Por Hélmiton Prateado

O desembargador Luiz Eduardo de Souza, do Tribunal de Justiça de Goiás concedeu liminar em Mandado de Segurança determinando a suspensão da transferência do sargento Alison Maia de Caldas Novas para Iporá. O comandante-geral da Polícia Militar, coronel Divino Alves havia editado um decreto transferindo Alison Maia para Iporá, cidade a 400 quilômetros de Caldas Novas, onde ele mora, por perseguição política liderada pelo prefeito cassado Evandro Magal (PP).

Subtenente Luís Cláudio Coelho, presidente da Assego. Irmãos de farda acorreram em defesa de Alison Maia

Após ser cassado à unanimidade pelo Tribunal Regional Eleitoral por abuso do poder de informação o prefeito Evandro Magal não se conformou em deixar Alison Maia na cidade, sabendo que nas eleições extemporâneas que vão ocorrer ainda nesse semestre Maia é líder em todas as pesquisas de intenção de voto.

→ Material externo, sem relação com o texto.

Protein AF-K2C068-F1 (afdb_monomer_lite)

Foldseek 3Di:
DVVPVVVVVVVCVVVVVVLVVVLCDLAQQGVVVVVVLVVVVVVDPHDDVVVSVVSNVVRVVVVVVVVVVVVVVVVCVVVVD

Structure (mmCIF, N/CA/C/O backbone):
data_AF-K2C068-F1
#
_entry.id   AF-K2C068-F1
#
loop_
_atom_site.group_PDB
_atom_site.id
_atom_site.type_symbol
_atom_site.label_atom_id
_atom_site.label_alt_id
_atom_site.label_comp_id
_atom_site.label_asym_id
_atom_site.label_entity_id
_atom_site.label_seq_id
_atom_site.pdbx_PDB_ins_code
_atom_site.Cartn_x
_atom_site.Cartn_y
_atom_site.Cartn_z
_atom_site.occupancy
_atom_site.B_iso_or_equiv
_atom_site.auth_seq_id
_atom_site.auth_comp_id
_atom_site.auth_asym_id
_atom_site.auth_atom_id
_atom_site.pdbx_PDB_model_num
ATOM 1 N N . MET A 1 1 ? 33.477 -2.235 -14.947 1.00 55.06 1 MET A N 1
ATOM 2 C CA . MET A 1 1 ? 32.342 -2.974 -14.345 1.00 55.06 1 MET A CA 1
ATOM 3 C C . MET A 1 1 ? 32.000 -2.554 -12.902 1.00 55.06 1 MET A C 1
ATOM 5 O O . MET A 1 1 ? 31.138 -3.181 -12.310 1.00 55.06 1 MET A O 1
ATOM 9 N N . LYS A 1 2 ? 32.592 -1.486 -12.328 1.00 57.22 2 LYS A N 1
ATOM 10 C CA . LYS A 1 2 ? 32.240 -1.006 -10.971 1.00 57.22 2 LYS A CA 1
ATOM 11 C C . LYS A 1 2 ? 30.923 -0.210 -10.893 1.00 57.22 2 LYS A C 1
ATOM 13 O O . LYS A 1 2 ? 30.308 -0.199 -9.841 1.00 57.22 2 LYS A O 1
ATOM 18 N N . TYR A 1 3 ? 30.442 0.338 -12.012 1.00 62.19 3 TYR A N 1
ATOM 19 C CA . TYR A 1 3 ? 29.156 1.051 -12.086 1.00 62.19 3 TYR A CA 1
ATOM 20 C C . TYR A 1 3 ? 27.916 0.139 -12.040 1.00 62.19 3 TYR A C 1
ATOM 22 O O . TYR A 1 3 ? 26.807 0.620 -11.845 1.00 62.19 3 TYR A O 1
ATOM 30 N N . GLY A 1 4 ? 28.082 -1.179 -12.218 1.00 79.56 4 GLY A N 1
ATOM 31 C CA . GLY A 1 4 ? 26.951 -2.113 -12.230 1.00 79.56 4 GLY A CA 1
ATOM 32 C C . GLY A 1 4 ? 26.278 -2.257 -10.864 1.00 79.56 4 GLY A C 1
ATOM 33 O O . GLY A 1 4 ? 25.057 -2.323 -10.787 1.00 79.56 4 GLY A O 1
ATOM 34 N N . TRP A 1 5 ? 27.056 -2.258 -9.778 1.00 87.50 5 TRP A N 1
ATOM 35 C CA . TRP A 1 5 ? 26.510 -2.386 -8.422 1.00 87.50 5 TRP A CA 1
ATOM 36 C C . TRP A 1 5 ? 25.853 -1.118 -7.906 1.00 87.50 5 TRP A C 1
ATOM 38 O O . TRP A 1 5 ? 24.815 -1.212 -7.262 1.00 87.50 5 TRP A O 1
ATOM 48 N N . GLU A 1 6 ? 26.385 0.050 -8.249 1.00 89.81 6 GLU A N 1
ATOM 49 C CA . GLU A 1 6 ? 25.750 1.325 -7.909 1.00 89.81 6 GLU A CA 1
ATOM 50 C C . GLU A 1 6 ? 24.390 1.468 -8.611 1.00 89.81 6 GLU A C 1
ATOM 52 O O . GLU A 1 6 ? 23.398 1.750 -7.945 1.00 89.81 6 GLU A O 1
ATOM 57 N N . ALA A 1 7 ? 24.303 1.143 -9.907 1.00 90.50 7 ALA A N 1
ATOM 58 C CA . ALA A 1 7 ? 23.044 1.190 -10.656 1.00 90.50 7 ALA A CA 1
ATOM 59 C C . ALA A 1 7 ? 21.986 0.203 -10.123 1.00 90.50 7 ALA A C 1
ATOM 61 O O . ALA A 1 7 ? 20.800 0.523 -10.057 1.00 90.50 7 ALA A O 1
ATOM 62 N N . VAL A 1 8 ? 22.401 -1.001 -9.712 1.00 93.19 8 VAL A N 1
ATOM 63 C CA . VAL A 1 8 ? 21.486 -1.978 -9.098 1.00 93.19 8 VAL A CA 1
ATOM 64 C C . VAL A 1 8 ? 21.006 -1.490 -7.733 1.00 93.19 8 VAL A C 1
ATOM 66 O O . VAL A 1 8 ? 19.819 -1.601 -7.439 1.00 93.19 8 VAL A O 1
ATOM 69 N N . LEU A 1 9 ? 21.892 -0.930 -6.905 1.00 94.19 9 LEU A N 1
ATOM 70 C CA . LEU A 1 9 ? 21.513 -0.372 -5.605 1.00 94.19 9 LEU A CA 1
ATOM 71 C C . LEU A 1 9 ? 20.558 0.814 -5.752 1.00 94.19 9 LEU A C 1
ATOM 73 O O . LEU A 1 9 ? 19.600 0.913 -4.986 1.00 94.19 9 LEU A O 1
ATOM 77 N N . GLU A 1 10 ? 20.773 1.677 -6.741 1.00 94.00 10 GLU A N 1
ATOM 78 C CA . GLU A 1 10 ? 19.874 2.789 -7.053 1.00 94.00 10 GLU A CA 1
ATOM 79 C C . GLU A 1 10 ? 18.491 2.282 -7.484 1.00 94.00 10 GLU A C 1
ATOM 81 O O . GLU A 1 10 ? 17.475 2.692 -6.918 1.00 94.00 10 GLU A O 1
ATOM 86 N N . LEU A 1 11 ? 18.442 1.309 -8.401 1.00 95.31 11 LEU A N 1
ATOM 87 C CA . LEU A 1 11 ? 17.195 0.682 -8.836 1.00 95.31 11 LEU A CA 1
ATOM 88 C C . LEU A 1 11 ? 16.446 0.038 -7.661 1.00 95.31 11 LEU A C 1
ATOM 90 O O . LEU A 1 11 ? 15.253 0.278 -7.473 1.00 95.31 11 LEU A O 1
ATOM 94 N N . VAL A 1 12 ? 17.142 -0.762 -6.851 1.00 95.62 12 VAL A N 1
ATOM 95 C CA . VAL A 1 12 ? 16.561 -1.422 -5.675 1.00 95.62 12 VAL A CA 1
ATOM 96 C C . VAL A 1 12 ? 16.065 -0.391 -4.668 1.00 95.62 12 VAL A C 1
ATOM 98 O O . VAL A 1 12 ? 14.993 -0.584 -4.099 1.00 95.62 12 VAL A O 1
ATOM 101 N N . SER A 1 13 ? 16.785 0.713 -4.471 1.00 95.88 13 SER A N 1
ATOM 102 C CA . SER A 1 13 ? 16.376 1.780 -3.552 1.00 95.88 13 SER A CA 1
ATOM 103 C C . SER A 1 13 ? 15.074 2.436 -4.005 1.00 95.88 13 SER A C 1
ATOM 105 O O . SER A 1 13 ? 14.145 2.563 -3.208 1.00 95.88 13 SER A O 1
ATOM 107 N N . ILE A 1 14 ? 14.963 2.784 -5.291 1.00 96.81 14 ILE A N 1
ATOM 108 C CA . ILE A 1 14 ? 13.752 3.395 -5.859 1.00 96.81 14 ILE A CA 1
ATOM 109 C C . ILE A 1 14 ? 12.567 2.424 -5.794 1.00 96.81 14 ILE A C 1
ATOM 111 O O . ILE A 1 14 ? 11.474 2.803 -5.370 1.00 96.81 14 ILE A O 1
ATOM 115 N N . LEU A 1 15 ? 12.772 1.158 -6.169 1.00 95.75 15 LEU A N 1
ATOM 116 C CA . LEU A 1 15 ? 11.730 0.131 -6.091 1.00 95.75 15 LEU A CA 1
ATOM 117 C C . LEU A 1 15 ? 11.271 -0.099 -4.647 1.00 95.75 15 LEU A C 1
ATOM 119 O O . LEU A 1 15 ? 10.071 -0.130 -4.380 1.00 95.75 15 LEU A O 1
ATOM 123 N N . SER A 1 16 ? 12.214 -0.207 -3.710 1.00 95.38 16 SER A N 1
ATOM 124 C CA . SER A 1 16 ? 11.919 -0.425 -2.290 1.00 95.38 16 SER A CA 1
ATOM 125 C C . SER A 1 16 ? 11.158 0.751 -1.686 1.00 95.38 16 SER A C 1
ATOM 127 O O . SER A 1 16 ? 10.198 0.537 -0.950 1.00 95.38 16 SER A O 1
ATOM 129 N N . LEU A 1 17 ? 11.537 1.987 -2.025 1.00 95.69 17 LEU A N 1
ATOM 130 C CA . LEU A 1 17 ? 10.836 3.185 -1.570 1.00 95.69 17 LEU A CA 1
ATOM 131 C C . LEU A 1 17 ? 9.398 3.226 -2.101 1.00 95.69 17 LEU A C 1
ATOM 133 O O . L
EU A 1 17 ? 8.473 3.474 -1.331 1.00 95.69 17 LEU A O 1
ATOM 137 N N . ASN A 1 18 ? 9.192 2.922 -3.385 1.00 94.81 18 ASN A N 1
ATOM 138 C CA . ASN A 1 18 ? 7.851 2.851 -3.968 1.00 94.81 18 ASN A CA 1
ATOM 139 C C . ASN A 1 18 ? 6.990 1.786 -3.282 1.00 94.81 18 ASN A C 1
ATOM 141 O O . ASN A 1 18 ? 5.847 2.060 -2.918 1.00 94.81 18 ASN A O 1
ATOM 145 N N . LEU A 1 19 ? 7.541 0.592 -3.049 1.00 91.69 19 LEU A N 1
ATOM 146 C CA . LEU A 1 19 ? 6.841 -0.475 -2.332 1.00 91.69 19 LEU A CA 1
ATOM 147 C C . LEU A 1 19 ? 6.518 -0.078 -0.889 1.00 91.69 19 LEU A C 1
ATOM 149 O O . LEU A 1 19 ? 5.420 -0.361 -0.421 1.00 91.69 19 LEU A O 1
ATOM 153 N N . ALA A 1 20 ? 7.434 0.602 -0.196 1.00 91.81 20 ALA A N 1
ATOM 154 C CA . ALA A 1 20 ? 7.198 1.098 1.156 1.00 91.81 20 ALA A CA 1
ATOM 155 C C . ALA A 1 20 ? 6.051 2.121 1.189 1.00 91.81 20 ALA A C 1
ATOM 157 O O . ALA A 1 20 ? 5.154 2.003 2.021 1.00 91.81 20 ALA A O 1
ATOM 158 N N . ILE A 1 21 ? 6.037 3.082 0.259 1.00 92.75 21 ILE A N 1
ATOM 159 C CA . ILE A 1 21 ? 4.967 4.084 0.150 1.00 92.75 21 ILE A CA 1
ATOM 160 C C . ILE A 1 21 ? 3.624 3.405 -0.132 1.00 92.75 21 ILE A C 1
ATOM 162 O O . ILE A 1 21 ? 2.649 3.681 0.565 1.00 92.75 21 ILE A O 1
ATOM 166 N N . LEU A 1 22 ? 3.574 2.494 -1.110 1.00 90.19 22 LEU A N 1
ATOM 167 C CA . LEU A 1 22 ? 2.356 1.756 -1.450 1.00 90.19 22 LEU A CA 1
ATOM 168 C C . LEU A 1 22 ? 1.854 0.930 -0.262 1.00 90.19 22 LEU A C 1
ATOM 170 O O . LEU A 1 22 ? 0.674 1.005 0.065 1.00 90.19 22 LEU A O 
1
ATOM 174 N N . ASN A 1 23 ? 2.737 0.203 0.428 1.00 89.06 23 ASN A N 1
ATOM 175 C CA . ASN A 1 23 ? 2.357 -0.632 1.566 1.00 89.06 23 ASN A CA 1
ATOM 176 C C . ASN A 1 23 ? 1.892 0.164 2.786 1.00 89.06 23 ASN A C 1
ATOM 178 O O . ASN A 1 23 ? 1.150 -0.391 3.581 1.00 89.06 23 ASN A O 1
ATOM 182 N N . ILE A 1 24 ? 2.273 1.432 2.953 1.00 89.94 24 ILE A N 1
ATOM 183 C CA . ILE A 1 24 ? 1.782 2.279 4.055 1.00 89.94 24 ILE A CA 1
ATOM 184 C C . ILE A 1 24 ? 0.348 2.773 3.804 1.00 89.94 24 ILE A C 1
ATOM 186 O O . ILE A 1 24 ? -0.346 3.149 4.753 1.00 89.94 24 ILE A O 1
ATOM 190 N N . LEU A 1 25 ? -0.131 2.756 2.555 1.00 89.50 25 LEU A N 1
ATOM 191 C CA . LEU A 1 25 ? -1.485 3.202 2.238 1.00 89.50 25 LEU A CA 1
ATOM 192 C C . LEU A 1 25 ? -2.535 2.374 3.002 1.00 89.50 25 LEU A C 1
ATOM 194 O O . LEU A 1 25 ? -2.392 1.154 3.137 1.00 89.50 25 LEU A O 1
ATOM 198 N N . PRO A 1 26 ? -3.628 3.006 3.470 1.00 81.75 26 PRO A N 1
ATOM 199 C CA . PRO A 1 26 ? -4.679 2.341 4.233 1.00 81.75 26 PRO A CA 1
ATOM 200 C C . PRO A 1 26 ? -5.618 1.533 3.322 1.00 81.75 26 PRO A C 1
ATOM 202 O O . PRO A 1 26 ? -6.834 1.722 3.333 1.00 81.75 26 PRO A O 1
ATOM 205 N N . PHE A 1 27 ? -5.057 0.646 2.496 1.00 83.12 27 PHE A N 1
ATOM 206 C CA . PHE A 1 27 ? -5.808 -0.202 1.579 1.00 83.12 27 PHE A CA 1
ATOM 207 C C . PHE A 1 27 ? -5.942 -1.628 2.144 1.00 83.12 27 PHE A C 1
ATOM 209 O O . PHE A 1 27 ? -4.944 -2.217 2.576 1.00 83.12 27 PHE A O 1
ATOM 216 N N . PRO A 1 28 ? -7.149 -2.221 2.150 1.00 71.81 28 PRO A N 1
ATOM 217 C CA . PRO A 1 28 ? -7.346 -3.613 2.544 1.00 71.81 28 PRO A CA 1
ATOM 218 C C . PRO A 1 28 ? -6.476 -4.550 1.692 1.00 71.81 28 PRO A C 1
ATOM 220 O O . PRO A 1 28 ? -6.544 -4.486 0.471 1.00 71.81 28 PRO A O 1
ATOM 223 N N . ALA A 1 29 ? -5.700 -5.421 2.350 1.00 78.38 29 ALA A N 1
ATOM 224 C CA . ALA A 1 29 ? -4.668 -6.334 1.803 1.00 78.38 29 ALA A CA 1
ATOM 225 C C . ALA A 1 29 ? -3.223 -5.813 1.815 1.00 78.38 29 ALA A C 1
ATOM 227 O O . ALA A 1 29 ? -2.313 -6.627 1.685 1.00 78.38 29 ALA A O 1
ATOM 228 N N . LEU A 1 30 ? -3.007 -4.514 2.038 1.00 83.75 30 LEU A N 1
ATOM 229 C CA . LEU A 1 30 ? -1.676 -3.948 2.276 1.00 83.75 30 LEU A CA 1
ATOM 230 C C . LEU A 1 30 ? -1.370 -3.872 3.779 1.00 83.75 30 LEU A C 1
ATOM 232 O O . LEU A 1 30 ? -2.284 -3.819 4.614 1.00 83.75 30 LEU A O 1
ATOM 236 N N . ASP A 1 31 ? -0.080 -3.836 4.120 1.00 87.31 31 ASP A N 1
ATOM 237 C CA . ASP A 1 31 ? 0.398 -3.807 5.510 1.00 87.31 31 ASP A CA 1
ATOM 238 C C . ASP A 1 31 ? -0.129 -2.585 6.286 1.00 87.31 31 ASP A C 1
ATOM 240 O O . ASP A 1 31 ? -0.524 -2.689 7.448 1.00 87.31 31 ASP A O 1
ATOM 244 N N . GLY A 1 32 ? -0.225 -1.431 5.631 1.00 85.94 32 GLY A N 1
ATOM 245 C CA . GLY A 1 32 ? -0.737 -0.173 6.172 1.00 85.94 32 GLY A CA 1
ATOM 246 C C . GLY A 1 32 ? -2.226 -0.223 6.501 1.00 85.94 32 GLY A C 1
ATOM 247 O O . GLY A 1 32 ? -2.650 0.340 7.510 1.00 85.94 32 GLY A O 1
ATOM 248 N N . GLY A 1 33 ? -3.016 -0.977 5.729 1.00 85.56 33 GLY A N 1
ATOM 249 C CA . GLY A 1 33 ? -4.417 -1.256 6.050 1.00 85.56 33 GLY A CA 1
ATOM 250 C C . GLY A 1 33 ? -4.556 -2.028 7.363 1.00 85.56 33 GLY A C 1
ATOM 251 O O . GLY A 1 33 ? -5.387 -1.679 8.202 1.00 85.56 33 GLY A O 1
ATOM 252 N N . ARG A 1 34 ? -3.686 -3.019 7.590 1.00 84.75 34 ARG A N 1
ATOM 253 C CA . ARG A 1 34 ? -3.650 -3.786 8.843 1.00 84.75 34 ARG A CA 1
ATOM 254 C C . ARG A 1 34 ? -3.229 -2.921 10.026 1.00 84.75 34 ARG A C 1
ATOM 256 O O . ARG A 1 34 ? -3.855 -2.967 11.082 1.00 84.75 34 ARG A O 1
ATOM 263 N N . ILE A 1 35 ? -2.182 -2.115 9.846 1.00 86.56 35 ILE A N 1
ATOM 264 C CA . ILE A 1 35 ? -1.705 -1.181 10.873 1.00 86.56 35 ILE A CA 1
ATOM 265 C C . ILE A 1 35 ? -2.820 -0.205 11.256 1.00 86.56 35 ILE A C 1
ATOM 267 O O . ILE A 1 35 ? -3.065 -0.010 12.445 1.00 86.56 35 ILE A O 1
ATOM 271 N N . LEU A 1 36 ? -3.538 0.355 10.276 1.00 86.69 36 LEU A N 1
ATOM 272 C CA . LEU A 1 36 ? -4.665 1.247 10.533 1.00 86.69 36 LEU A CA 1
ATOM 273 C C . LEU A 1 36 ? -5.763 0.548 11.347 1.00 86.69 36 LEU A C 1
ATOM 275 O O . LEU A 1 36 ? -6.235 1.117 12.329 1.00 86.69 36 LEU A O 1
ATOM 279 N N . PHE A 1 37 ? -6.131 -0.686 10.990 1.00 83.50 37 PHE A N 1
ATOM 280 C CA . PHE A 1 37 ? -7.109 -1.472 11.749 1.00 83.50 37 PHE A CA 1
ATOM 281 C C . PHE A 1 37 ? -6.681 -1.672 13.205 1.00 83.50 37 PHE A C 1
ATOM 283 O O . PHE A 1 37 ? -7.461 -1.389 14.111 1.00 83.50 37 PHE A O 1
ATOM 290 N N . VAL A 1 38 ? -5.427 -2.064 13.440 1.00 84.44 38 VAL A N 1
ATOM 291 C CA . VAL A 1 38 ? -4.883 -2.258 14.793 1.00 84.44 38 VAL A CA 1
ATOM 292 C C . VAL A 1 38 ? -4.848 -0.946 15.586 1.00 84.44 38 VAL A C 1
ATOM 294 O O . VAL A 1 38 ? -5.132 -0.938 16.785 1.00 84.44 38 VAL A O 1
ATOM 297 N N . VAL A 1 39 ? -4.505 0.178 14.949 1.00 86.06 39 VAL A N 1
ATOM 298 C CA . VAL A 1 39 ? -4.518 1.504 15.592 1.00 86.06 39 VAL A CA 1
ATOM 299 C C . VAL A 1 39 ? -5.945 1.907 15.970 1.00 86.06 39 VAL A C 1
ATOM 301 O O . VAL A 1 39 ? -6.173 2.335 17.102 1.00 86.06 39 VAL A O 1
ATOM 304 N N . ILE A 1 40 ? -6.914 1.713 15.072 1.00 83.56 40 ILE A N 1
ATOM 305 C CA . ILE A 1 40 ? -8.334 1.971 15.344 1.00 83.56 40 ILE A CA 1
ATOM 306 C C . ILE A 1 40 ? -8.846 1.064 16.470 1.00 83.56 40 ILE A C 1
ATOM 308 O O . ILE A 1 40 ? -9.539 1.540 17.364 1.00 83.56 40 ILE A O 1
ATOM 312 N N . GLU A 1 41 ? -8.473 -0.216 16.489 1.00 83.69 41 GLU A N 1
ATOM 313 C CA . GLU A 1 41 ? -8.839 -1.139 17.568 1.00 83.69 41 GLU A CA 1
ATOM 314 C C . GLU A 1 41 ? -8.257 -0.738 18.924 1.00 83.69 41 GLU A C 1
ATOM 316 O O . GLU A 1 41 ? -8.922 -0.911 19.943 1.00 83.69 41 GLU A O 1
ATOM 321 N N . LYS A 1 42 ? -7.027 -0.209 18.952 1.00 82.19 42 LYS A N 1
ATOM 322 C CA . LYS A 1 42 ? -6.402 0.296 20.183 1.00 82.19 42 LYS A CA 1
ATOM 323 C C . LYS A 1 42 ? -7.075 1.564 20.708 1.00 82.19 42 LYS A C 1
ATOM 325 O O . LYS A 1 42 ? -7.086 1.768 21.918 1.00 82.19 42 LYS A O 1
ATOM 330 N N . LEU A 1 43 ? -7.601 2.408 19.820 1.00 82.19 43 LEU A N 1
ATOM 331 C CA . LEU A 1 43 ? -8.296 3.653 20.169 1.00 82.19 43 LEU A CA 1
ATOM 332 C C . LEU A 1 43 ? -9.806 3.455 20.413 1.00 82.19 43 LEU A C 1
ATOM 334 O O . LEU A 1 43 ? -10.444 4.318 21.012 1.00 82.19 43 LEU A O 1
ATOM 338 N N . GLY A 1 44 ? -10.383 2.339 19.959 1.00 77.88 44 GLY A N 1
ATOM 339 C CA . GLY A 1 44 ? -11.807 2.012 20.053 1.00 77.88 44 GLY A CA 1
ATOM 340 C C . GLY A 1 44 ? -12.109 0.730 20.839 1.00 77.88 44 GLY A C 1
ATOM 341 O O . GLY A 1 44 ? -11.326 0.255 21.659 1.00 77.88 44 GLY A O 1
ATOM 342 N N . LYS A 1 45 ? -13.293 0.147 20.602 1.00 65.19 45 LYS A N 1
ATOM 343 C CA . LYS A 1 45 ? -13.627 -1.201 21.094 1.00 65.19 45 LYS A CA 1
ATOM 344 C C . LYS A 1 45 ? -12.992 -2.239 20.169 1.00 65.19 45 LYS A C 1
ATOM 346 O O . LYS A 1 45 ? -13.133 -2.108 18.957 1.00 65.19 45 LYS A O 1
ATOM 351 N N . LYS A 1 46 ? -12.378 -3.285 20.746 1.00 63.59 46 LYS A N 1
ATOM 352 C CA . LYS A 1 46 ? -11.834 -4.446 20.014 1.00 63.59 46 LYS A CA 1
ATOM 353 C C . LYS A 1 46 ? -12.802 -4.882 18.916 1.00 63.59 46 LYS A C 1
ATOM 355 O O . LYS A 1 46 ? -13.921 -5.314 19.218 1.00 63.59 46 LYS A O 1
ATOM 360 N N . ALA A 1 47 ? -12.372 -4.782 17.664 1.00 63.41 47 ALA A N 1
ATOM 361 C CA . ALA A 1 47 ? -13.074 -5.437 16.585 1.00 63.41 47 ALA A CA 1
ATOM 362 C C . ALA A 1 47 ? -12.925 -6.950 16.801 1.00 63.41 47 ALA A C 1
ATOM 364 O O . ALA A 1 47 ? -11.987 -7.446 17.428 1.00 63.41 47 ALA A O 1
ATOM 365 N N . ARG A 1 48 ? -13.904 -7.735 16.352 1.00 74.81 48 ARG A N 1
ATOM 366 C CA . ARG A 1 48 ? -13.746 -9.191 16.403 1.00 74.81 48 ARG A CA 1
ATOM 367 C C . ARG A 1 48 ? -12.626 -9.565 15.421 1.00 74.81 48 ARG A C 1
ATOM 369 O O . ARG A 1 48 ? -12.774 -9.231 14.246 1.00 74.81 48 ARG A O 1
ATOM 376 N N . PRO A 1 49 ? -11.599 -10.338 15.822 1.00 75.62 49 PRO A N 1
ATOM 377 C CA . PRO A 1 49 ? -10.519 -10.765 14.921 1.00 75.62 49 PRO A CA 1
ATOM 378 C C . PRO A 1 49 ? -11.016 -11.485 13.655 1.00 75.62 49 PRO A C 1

Aliado a outros políticos da situação na cidade, Magal pediu e conseguiu que o comando da PM removesse Alison Maia para uma cidade distante para que não incomodasse politicamente seu grupo em Caldas Novas.
Após tomar conhecimento da absurda medida administrativa o presidente da Associação dos Subtenentes e Sargentos da PM, subtenente Luís Cláudio Coelho determinou que a assessoria jurídica da Assego impetrasse o mandado de segurança em favor de Alison Maia. “Não podemos aceitar uma injustiça dessas e o uso de instrumentos de política rastejantes assim para impedir a democracia, a vontade popular e os direitos de um profissional de conduta ilibada como é o sargento Maia”, frisou.

Prefeito cassado Evandro Magal fez ingerências políticas para transferir Alison Maia

Em seu relatório o desembargador lembrou que Evandro Magal moveu três sindicâncias contra Maia, “todas elas infrutíferas”. A medida administrativa era tão absurda que um sargento treinado para atuar contra o crime foi designado para servir na função de “auxiliar do gabinete odontológico do município”.
“Na hipótese subexame, identifico os pressupostos autorizadores da liminar postulada, porquanto, aparentemente, o ato administrativo impugnado encontra-se desprovido de adequada fundamentação. Somam-se a isso os evidentes prejuízos emocionais e financeiros que a transferência do impetrante do município de Caldas Novas causará a ele e à sua família”, asseverou o desembargador.
Alison Maia festejou a justa medida concedida a ele e agradeceu a intervenção do presidente da Assego, subtenente Luís Cláudio Coelho. “Nossos irmãos de farda estão sempre presentes para nos socorrer e Deus sempre é justo conosco”, finalizou.
O prefeito Evandro Maga negou que tenha pedido a transferência de Alison Maia e que isso é medida de governo. “Eu não me ocupo desse tipo de coisa”, disse Magal. Ele confirmou ter sido autor das outras três representações feitas no comando da PM e que foram classificadas como “litigância de má fé”.